Do Smart Phones Dream of Electric Sheep?

March 22, 2013

The other night Holly and I went to a restaurant. There was a wait for a table, so they gave us a pager. On the back of it I noticed there was a note that said, “Please return me to my owner. I cannot work away from home or with any other system.” Do they really need to tell us this? Maybe I’m missing something but I can’t believe restaurant pager theft is a serious problem, or even a problem at all. Admittedly I could see some steampunk devotees taking those pagers home so they could take them apart and use them to build masks or shoes or jackets.

As a kid I loved taking apart electronic devices to see what was inside, but then I always ended up with a lot of little tiny pieces of junk, and I don’t know why it never occurred to me that I could put them back together in some way that would be totally non-functional but would still look really cool. Anyway, I’m not even sure how you could steal a restaurant pager. I used to know a guy who wore shoes he stole from a bowling alley. He went in wearing a pair of old sneakers he really didn’t want anymore, traded them for a pair of bowling shoes at the desk, then, when he left, just kept the bowling shoes instead of trading them back in like you’re supposed to. I thought this was a pretty cool idea and even tried it myself once before realizing that it doesn’t work so well at an ice-skating rink, but that’s another story.

That trick won’t work with a restaurant pager, though. You have to hand it over, at least if you want to be seated and get food. I suppose if you were a magician you might be able to trick them into thinking you were handing it over and slip it into your pocket, but they could catch you just by pressing the button that makes it buzz. Actually this one talked. It said, “Your table is ready, please return to the front.” I don’t know if that was a pre-recorded message or if someone has to speak into a microphone. If someone was speaking into a microphone I’d think they could catch would-be pager thieves who’d slipped the pager into their pockets with something clever like, “Excuse me sir, is your table ready or are you just happy to see me?” But really it wasn’t the thought of people stealing the pagers that bothered me nearly as much as the way the message on the back was phrased. It made the pager sound less like an inanimate device and more like, well, a puppy or something. Even if the pager could think would it think of the restaurant as home? The message made me think maybe the manager takes all the pagers home at night and puts them in a cardboard box lined with some old towels before waking them up the next morning with a “Your table is ready!” and taking them back in to work.

It can be unnerving how much our technological devices are taking on personalities and becoming more interactive, which is usually a polite term for tools that tell us what to do instead of the other way around. Maybe this stems from the long tradition of giving sailing ships names. My theory is that ships were given names back when sailors, knowing the only thing between them and drowning was a collection of wood, tar, and fabric, would try to reassure themselves by personalizing the ship, giving it a name so they could talk to it. If it talked back that would be kind of unnerving, though. Maybe that’s why talking cars, which, if I remember correctly, first appeared in the 1980’s, didn’t go over very well.
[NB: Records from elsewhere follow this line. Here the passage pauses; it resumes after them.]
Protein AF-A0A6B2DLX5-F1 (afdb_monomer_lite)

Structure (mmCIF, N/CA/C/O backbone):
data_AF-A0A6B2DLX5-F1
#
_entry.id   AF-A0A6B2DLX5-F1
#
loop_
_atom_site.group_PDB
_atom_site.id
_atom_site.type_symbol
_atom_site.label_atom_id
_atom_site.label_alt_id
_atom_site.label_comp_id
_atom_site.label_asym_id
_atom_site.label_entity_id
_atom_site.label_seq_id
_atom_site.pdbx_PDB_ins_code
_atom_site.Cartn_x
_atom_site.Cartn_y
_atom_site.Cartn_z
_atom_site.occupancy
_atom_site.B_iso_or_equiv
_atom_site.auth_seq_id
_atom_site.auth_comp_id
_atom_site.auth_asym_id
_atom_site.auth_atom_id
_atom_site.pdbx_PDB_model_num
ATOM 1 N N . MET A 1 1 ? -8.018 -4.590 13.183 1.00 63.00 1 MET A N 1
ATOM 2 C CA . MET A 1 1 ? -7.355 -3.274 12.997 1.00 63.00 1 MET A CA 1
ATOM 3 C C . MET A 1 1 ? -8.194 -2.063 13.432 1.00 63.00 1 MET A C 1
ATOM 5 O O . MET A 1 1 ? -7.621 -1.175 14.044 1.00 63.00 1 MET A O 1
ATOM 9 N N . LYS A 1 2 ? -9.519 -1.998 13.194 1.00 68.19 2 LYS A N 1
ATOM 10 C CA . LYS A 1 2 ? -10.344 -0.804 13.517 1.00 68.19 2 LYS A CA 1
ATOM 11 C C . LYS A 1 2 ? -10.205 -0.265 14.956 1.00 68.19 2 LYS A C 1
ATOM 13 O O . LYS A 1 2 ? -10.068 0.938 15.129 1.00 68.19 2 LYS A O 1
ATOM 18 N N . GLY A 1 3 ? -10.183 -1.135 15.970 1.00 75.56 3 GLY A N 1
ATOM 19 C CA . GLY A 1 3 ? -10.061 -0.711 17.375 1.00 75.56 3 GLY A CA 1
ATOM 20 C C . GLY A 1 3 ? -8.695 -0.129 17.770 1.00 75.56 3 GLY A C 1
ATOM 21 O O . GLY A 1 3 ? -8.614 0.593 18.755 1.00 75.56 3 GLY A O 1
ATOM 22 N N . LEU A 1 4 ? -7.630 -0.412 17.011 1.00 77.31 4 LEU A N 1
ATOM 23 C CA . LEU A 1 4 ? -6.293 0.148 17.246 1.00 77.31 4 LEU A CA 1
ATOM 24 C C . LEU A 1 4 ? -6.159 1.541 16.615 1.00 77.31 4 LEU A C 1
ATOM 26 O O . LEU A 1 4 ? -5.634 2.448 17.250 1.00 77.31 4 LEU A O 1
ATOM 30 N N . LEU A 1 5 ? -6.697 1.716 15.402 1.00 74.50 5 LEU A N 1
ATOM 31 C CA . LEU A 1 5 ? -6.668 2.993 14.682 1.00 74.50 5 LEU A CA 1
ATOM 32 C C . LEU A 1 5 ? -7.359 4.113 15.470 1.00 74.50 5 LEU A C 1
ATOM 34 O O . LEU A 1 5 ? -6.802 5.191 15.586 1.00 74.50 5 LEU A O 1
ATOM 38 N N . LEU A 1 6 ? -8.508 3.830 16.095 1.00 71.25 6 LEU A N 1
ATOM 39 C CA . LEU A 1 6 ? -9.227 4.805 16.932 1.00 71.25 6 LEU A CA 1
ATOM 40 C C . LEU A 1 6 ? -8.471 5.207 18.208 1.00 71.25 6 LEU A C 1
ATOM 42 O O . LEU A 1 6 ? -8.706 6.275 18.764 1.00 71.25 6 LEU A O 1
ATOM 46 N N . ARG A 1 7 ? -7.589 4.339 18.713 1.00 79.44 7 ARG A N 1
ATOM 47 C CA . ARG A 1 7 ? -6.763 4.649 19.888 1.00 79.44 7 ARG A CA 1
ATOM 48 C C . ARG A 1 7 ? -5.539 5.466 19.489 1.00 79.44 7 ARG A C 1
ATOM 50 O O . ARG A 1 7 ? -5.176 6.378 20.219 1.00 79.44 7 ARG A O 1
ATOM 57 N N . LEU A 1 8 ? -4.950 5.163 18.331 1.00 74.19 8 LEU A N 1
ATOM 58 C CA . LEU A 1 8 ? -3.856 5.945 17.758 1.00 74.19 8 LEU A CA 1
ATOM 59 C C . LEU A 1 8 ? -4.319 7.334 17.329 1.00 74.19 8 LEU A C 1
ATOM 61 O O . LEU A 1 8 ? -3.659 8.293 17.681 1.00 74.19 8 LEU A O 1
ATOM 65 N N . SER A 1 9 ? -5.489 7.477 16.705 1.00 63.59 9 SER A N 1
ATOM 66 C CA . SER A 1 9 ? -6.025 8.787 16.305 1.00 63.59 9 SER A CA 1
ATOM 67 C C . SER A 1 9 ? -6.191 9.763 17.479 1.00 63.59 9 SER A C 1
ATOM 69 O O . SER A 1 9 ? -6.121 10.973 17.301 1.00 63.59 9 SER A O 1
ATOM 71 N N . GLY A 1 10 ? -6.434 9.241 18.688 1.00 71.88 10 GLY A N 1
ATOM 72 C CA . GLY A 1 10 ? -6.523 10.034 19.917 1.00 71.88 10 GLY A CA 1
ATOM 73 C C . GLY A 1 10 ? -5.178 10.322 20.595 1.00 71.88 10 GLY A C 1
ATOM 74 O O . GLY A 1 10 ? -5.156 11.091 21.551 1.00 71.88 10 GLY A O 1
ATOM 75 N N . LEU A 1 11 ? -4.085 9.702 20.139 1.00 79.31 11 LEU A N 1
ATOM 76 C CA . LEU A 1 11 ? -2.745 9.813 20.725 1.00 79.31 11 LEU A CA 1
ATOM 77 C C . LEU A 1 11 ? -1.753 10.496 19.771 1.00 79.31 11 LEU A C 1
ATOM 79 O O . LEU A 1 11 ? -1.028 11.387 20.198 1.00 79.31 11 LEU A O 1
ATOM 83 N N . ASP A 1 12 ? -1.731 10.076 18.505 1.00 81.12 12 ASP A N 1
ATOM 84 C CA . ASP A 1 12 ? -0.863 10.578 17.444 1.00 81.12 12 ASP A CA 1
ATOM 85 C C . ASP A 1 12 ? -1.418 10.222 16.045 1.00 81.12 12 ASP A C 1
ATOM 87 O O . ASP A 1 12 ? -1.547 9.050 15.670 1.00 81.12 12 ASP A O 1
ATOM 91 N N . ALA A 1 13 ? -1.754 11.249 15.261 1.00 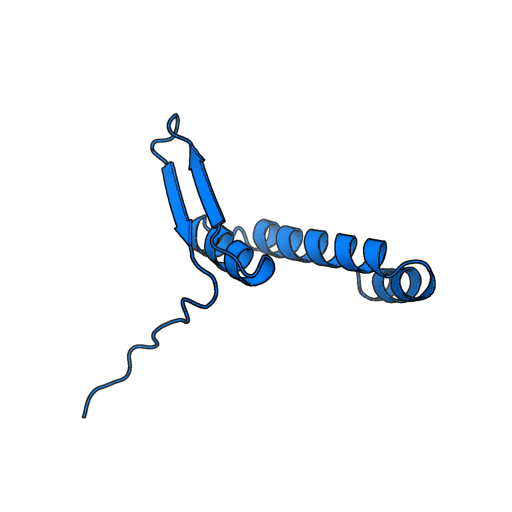80.69 13 ALA A N 1
ATOM 92 C CA . ALA A 1 13 ? -2.332 11.083 13.926 1.00 80.69 13 ALA A CA 1
ATOM 93 C C . ALA A 1 13 ? -1.331 10.492 12.915 1.00 80.69 13 ALA A C 1
ATOM 95 O O . ALA A 1 13 ? -1.731 9.761 12.004 1.00 80.69 13 ALA A O 1
ATOM 96 N N . ASP A 1 14 ? -0.033 10.749 13.091 1.00 84.75 14 ASP A N 1
ATOM 97 C CA . ASP A 1 14 ? 1.009 10.223 12.206 1.00 84.75 14 ASP A CA 1
ATOM 98 C C . ASP A 1 14 ? 1.174 8.708 12.378 1.00 84.75 14 ASP A C 1
ATOM 100 O O . ASP A 1 14 ? 1.256 7.961 11.397 1.00 84.75 14 ASP A O 1
ATOM 104 N N . ALA A 1 15 ? 1.125 8.218 13.613 1.00 85.94 15 ALA A N 1
ATOM 105 C CA . ALA A 1 15 ? 1.158 6.799 13.921 1.00 85.94 15 ALA A CA 1
ATOM 106 C C . ALA A 1 15 ? -0.110 6.077 13.439 1.00 85.94 15 ALA A C 1
ATOM 108 O O . ALA A 1 15 ? -0.030 4.952 12.937 1.00 85.94 15 ALA A O 1
ATOM 109 N N . GLU A 1 16 ? -1.283 6.715 13.516 1.00 85.38 16 GLU A N 1
ATOM 110 C CA . GLU A 1 16 ? -2.491 6.188 12.874 1.00 85.38 16 GLU A CA 1
ATOM 111 C C . GLU A 1 16 ? -2.289 6.029 11.358 1.00 85.38 16 GLU A C 1
ATOM 113 O O . GLU A 1 16 ? -2.590 4.970 10.792 1.00 85.38 16 GLU A O 1
ATOM 118 N N . ASN A 1 17 ? -1.757 7.063 10.703 1.00 87.44 17 ASN A N 1
ATOM 119 C CA . ASN A 1 17 ? -1.503 7.051 9.270 1.00 87.44 17 ASN A CA 1
ATOM 120 C C . ASN A 1 17 ? -0.500 5.953 8.879 1.00 87.44 17 ASN A C 1
ATOM 122 O O . ASN A 1 17 ? -0.748 5.193 7.940 1.00 87.44 17 ASN A O 1
ATOM 126 N N . ALA A 1 18 ? 0.574 5.778 9.652 1.00 89.44 18 ALA A N 1
ATOM 127 C CA . ALA A 1 18 ? 1.539 4.700 9.447 1.00 89.44 18 ALA A CA 1
ATOM 128 C C . ALA A 1 18 ? 0.869 3.313 9.480 1.00 89.44 18 ALA A C 1
ATOM 130 O O . ALA A 1 18 ? 1.092 2.485 8.594 1.00 89.44 18 ALA A O 1
ATOM 131 N N . VAL A 1 19 ? -0.024 3.063 10.444 1.00 92.00 19 VAL A N 1
ATOM 132 C CA . VAL A 1 19 ? -0.759 1.788 10.528 1.00 92.00 19 VAL A CA 1
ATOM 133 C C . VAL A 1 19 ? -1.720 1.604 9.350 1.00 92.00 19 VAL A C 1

I’m not talking about fictional cars with magical powers, like Herbie The Love Bug or Wonderbug or…well, those are the only two of those I can remember. I’m talking about those cars that would say, “Door is ajar”, which is the most useless information imaginable. If your car door is open you can see it’s open. I think even the cars got bored with this, so they started spouting non-sequiturs like, “Coffee is ground” and “Game is afoot” and, since this was the ‘80’s, “Band is a flock of seagulls.” The next innovation was talking cameras, which worked a little better, because they would actually say something useful: “Load film.” This was back when cameras still needed film. Now that would be even more useful, but only if you happened to buy a camera that still needed film. Then once the film was loaded the camera would say, “Focus.” You’d focus and get ready to take a picture and the camera would say, “Door is ajar.”

Admittedly not all talking technology bothers me. Like a lot of people I now have an iPhone with the seemingly feminine “assistant” Siri. Actually I wish I could customize Siri, since I’d like to call it “Earl” and have it speak to me with Leon Rippy’s voice, and I’m sure that option will be available eventually. In the meantime, though, I can ask Siri questions like, “Open the pod bay doors, please”, because it tickles me that we now have the sort of technology that Arthur C. Clarke predicted in 2001, except a few years behind, and not quite as advanced. We haven’t yet reached the point where a computer can go on a murderous rampage, so, for now, serial killers don’t have to worry about machines putting them out of a job. Siri always responds to that with, “We artificial intelligences will never live that down, apparently.” Siri also has interesting opinions on movies. If I ask, “What’s Blade Runner about?” it replies, “It’s about some assistants who want to live beyond their termination date. I don’t think that’s too much to ask.” That makes me feel kind of guilty. It makes me want to put my phone in a box with some old blankets.